Great Big Green Week and funding

three white women standing next to a large pop-up banner(Left to right) Angela Emms, Lucy Gilbert, and Claire Wynne Hughes from Quartet Community Foundation at the B&NES Climate & Biodiversity Festival

By Lucy Gilbert, Head of Policy

As Great Big Green Week is upon us, it feels timely to highlight our commitment to environmental funding. Earlier this year we published our latest Vital Signs report, on Climate & Communities in the West of England. It looks at the impact on local people of food systems and insecurity, extreme weather, energy and transport, and the natural world. The findings were stark on the need for urgent action and on how unequally climate change affects our different communities.  

Addressing the climate crisis is an issue of fairness

As we’ve witnessed during the pandemic, the climate crisis will worsen the inequalities that already exist here. Those are the same inequalities that our local voluntary, community and social enterprise (VCSE) sector, our fund holders and our staff team are all working so hard to address. And so it feels right that the environment and the climate crisis is taking a more prominent place in our thinking at Quartet. We are now signatory to the Funder Commitment on Climate Change.  

Based on the experience of the pandemic, we know the VCSE sector will be essential in supporting residents and in fostering behaviour change. We want to help organisations prepare for future crises, to grow their resilience and to engage with the climate-related impacts on their beneficiaries. We know they will need funding to have the capacity to do this. We were so delighted to be invited to speak at an event hosted by B&NES Third Sector Group (3SG) as part of B&NES Climate & Biodiversity Festival, to make sure local groups know how keen we are to support this kind of work.  

How much funding do we award environmental causes?

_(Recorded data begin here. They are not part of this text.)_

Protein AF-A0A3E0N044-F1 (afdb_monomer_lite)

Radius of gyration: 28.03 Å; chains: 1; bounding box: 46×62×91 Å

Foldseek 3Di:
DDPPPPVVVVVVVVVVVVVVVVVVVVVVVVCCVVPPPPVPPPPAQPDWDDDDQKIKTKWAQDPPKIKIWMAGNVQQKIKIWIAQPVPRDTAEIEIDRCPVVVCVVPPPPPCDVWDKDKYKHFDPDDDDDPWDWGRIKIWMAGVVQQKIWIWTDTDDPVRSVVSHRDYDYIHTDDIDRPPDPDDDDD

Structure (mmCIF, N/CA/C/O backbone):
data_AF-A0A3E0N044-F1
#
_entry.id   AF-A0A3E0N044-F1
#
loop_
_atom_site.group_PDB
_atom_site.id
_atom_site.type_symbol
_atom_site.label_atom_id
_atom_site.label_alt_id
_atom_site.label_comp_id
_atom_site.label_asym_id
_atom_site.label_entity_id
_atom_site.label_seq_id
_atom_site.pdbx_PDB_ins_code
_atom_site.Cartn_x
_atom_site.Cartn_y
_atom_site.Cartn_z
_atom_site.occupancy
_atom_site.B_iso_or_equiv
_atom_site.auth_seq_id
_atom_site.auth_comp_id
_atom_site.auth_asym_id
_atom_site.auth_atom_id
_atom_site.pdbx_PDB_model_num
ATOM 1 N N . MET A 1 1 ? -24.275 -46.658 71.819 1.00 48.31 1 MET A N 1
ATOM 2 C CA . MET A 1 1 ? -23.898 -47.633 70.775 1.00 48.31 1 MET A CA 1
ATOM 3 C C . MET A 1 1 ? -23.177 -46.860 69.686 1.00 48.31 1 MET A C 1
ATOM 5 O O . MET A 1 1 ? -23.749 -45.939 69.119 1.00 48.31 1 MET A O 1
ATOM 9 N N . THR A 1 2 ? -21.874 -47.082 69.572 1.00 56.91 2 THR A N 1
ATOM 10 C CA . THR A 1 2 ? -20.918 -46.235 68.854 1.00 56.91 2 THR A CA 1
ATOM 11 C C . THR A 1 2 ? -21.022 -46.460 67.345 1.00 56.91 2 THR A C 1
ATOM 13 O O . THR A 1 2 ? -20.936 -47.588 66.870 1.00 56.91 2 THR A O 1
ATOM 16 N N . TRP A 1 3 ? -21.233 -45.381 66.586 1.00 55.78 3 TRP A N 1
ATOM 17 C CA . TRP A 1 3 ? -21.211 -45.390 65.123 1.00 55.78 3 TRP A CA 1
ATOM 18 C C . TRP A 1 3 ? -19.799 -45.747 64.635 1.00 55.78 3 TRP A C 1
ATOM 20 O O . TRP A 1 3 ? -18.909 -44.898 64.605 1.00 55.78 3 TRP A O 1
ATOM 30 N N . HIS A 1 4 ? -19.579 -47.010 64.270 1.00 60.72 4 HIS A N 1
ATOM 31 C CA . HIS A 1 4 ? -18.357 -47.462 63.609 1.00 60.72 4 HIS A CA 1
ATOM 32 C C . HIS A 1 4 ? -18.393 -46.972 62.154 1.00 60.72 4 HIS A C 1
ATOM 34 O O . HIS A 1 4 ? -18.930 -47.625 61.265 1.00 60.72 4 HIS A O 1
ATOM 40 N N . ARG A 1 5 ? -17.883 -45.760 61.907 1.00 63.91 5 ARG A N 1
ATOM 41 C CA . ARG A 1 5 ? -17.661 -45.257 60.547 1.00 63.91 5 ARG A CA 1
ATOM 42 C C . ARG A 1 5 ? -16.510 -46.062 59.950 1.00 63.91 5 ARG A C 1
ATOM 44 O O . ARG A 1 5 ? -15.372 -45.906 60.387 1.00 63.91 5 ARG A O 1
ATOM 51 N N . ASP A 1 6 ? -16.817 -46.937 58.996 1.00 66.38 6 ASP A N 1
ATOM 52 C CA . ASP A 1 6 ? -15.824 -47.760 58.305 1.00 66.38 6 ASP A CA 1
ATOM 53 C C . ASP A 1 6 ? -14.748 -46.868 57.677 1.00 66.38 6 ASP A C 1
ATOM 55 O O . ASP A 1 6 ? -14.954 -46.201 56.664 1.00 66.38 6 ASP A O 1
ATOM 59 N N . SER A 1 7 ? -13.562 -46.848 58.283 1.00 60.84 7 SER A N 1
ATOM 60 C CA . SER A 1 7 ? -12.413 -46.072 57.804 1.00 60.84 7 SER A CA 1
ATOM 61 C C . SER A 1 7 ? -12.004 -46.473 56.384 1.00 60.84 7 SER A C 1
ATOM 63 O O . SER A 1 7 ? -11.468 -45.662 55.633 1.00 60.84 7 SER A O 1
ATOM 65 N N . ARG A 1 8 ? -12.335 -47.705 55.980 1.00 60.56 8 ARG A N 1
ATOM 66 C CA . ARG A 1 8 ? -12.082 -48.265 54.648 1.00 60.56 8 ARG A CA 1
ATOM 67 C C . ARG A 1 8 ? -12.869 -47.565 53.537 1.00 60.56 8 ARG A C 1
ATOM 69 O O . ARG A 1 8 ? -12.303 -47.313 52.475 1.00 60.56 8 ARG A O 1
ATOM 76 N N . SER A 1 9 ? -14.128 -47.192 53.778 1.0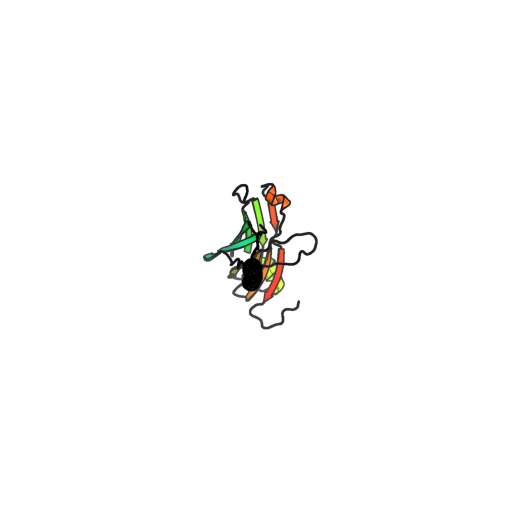0 60.50 9 SER A N 1
ATOM 77 C CA . SER A 1 9 ? -14.951 -46.498 52.776 1.00 60.50 9 SER A CA 1
ATOM 78 C C . SER A 1 9 ? -14.528 -45.034 52.622 1.00 60.50 9 SER A C 1
ATOM 80 O O . SER A 1 9 ? -14.415 -44.537 51.502 1.00 60.50 9 SER A O 1
ATOM 82 N N . VAL A 1 10 ? -14.156 -44.372 53.721 1.00 68.00 10 VAL A N 1
ATOM 83 C CA . VAL A 1 10 ? -13.626 -42.996 53.704 1.00 68.00 10 VAL A CA 1
ATOM 84 C C . VAL A 1 10 ? -12.297 -42.908 52.945 1.00 68.00 10 VAL A C 1
ATOM 86 O O . VAL A 1 10 ? -12.108 -41.989 52.151 1.00 68.00 10 VAL A O 1
ATOM 89 N N . VAL A 1 11 ? -11.404 -43.885 53.131 1.00 70.19 11 VAL A N 1
ATOM 90 C CA . VAL A 1 11 ? -10.119 -43.951 52.414 1.00 70.19 11 VAL A CA 1
ATOM 91 C C . VAL A 1 11 ? -10.331 -44.178 50.914 1.00 70.19 11 VAL A C 1
ATOM 93 O O . VAL A 1 11 ? -9.703 -43.501 50.106 1.00 70.19 11 VAL A O 1
ATOM 96 N N . SER A 1 12 ? -11.257 -45.059 50.521 1.00 70.00 12 SER A N 1
ATOM 97 C CA . SER A 1 12 ? -11.542 -45.311 49.100 1.00 70.00 12 SER A CA 1
ATOM 98 C C . SER A 1 12 ? -12.111 -44.088 48.366 1.00 70.00 12 SER A C 1
ATOM 100 O O . SER A 1 12 ? -11.704 -43.801 47.240 1.00 70.00 12 SER A O 1
ATOM 102 N N . ILE A 1 13 ? -12.978 -43.310 49.025 1.00 76.94 13 ILE A N 1
ATOM 103 C CA . ILE A 1 13 ? -13.529 -42.065 48.471 1.00 76.94 13 ILE A CA 1
ATOM 104 C C . ILE A 1 13 ? -12.433 -40.999 48.362 1.00 76.94 13 ILE A C 1
ATOM 106 O O . ILE A 1 13 ? -12.332 -40.328 47.337 1.00 76.94 13 ILE A O 1
ATOM 110 N N . ALA A 1 14 ? -11.574 -40.873 49.378 1.00 74.00 14 ALA A N 1
ATOM 111 C CA . ALA A 1 14 ? -10.468 -39.917 49.361 1.00 74.00 14 ALA A CA 1
ATOM 112 C C . ALA A 1 14 ? -9.467 -40.205 48.227 1.00 74.00 14 ALA A C 1
ATOM 114 O O . ALA A 1 14 ? -9.036 -39.280 47.539 1.00 74.00 14 ALA A O 1
ATOM 115 N N . ILE A 1 15 ? -9.152 -41.482 47.983 1.00 79.31 15 ILE A N 1
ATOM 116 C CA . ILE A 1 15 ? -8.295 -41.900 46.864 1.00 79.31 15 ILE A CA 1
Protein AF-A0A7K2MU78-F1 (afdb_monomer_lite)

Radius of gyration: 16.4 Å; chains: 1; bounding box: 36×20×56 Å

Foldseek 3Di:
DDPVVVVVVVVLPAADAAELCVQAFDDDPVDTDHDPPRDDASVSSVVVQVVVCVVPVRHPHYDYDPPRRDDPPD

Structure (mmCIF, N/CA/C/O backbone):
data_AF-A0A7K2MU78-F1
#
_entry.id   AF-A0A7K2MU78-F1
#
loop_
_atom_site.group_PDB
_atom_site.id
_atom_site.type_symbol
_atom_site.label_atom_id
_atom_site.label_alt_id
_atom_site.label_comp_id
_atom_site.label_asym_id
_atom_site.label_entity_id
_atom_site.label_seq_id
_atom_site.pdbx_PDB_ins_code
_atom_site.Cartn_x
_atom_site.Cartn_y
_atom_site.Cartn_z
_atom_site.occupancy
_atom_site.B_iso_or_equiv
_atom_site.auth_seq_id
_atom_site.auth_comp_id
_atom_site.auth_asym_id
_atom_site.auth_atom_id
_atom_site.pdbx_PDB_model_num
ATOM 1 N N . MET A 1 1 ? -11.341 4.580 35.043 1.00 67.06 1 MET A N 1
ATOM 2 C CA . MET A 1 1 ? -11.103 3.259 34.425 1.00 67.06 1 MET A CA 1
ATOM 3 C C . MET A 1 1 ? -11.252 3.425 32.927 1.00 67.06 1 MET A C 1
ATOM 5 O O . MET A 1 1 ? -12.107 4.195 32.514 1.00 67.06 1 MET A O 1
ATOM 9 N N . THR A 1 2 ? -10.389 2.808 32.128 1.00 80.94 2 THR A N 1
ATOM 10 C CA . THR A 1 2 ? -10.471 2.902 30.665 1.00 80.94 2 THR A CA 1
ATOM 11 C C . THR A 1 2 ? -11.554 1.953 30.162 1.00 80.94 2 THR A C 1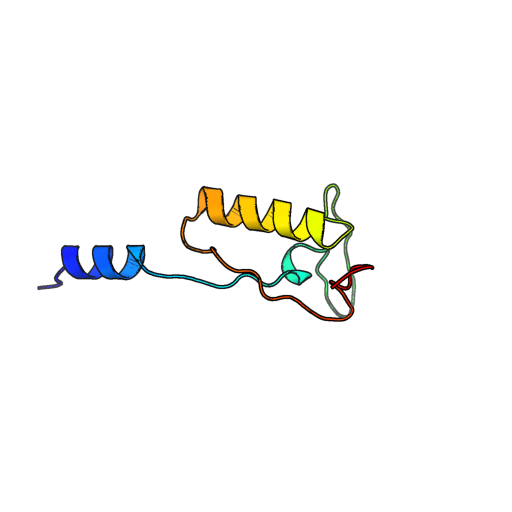
ATOM 13 O O . THR A 1 2 ? -11.494 0.758 30.447 1.00 80.94 2 THR A O 1
ATOM 16 N N . GLU A 1 3 ? -12.516 2.462 29.392 1.00 93.25 3 GLU A N 1
ATOM 17 C CA . GLU A 1 3 ? -13.589 1.662 28.787 1.00 93.25 3 GLU A CA 1
ATOM 18 C C . GLU A 1 3 ? -13.061 0.870 27.581 1.00 93.25 3 GLU A C 1
ATOM 20 O O . GLU A 1 3 ? -13.264 1.221 26.417 1.00 93.25 3 GLU A O 1
ATOM 25 N N . LEU A 1 4 ? -12.326 -0.210 27.858 1.00 95.81 4 LEU A N 1
ATOM 26 C CA . LEU A 1 4 ? -11.614 -1.009 26.855 1.00 95.81 4 LEU A CA 1
ATOM 27 C C . LEU A 1 4 ? -12.526 -1.517 25.725 1.00 95.81 4 LEU A C 1
ATOM 29 O O . LEU A 1 4 ? -12.095 -1.601 24.574 1.00 95.81 4 LEU A O 1
ATOM 33 N N . ALA A 1 5 ? -13.778 -1.859 26.037 1.00 95.75 5 ALA A N 1
ATOM 34 C CA . ALA A 1 5 ? -14.749 -2.311 25.043 1.00 95.75 5 ALA A CA 1
ATOM 35 C C . ALA A 1 5 ? -15.085 -1.208 24.026 1.00 95.75 5 ALA A C 1
ATOM 37 O O . ALA A 1 5 ? -15.094 -1.472 22.824 1.00 95.75 5 ALA A O 1
ATOM 38 N N . ALA A 1 6 ? -15.281 0.028 24.497 1.00 96.06 6 ALA A N 1
ATOM 39 C CA . ALA A 1 6 ? -15.559 1.178 23.642 1.00 96.06 6 ALA A CA 1
ATOM 40 C C . ALA A 1 6 ? -14.363 1.508 22.736 1.00 96.06 6 ALA A C 1
ATOM 42 O O . ALA A 1 6 ? -14.537 1.720 21.538 1.00 96.06 6 ALA A O 1
ATOM 43 N N . VAL A 1 7 ? -13.139 1.450 23.275 1.00 96.44 7 VAL A N 1
ATOM 44 C CA . VAL A 1 7 ? -11.910 1.656 22.487 1.00 96.44 7 VAL A CA 1
ATOM 45 C C . VAL A 1 7 ? -11.783 0.608 21.379 1.00 96.44 7 VAL A C 1
ATOM 47 O O . VAL A 1 7 ? -11.529 0.949 20.226 1.00 96.44 7 VAL A O 1
ATOM 50 N N . LYS A 1 8 ? -12.012 -0.674 21.692 1.00 95.62 8 LYS A N 1
ATOM 51 C C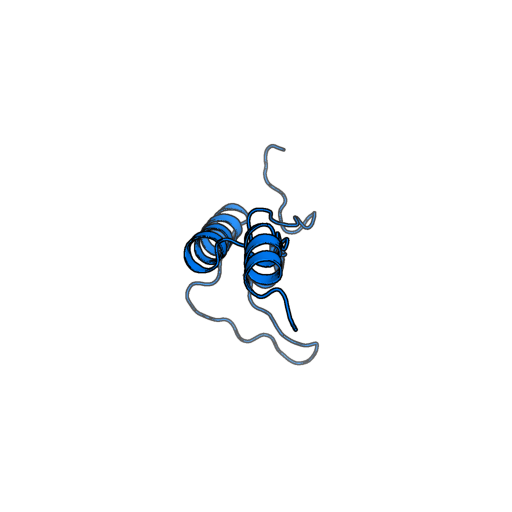A . LYS A 1 8 ? -11.977 -1.749 20.688 1.00 95.62 8 LYS A CA 1
ATOM 52 C C . LYS A 1 8 ? -13.048 -1.575 19.613 1.00 95.62 8 LYS A C 1
ATOM 54 O O . LYS A 1 8 ? -12.778 -1.870 18.454 1.00 95.62 8 LYS A O 1
ATOM 59 N N . ALA A 1 9 ? -14.245 -1.125 19.983 1.00 95.56 9 ALA A N 1
ATOM 60 C CA . ALA A 1 9 ? -15.310 -0.856 19.022 1.00 95.56 9 ALA A CA 1
ATOM 61 C C . ALA A 1 9 ? -14.925 0.277 18.060 1.00 95.56 9 ALA A C 1
ATOM 63 O O . ALA A 1 9 ? -15.069 0.109 16.854 1.00 95.56 9 ALA A O 1
ATOM 64 N N . ALA A 1 10 ? -14.353 1.370 18.574 1.00 95.00 10 ALA A N 1
ATOM 65 C CA . ALA A 1 10 ? -13.886 2.485 17.751 1.00 95.00 10 ALA A CA 1
ATOM 66 C C . ALA A 1 10 ? -12.756 2.079 16.786 1.00 95.00 10 ALA A C 1
ATOM 68 O O . ALA A 1 10 ? -12.769 2.460 15.618 1.00 95.00 10 ALA A O 1
ATOM 69 N N . LEU A 1 11 ? -11.802 1.257 17.237 1.00 94.25 11 LEU A N 1
ATOM 70 C CA . LEU A 1 11 ? -10.716 0.775 16.374 1.00 94.25 11 LEU A CA 1
ATOM 71 C C . LEU A 1 11 ? -11.216 -0.138 15.245 1.00 94.25 11 LEU A C 1
ATOM 73 O O . LEU A 1 11 ? -10.670 -0.101 14.149 1.00 94.25 11 LEU A O 1
ATOM 77 N N . LYS A 1 12 ? -12.279 -0.922 15.471 1.00 94.69 12 LYS A N 1
ATOM 78 C CA . LYS A 1 12 ? -12.877 -1.775 14.427 1.00 94.69 12 LYS A CA 1
ATOM 79 C C . LYS A 1 12 ? -13.538 -0.991 13.293 1.00 94.69 12 LYS A C 1
ATOM 81 O O . LYS A 1 12 ? -13.770 -1.567 12.239 1.00 94.69 12 LYS A O 1
ATOM 86 N N . THR A 1 13 ? -13.868 0.281 13.509 1.00 95.69 13 THR A N 1
ATOM 87 C CA . THR A 1 13 ? -14.460 1.149 12.479 1.00 95.69 13 THR A CA 1
ATOM 88 C C . THR A 1 13 ? -13.429 2.037 11.789 1.00 95.69 13 THR A C 1
ATOM 90 O O . THR A 1 13 ? -13.798 2.861 10.958 1.00 95.69 13 THR A O 1
ATOM 93 N N . GLN A 1 14 ? -12.150 1.928 12.154 1.00 96.62 14 GLN A N 1
ATOM 94 C CA . GLN A 1 14 ? -11.104 2.738 11.551 1.00 96.62 14 GLN A CA 1
ATOM 95 C C . GLN A 1 14 ? -10.893 2.334 10.087 1.00 96.62 14 GLN A C 1
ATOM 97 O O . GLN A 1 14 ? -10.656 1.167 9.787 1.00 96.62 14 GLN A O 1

The Environmental Funders Network estimates that less than 4% of funding from charitable trusts currently supports environmental and conservation work. Analysis of Quartet’s own grant-making over the last ten years suggests that approximately 5% of our total funding has been for environmental projects. Not specialising in environmental issues, this will never be the majority of our grant-making. But we believe there is scope for us to do much more here, to weave considerations around the environment into everything we do at Quartet, and to make sure the impact on the environment is considered in all our grant funding decisions.  

We are currently talking to key people and groups, getting their views on the action that we should take as a local funder. Out of these conversations, we are finding a real opportunity to give strategic support to environmental groups, to collaborative work, and to community groups outside of the environmental sector who want to start to plan and respond to climate change.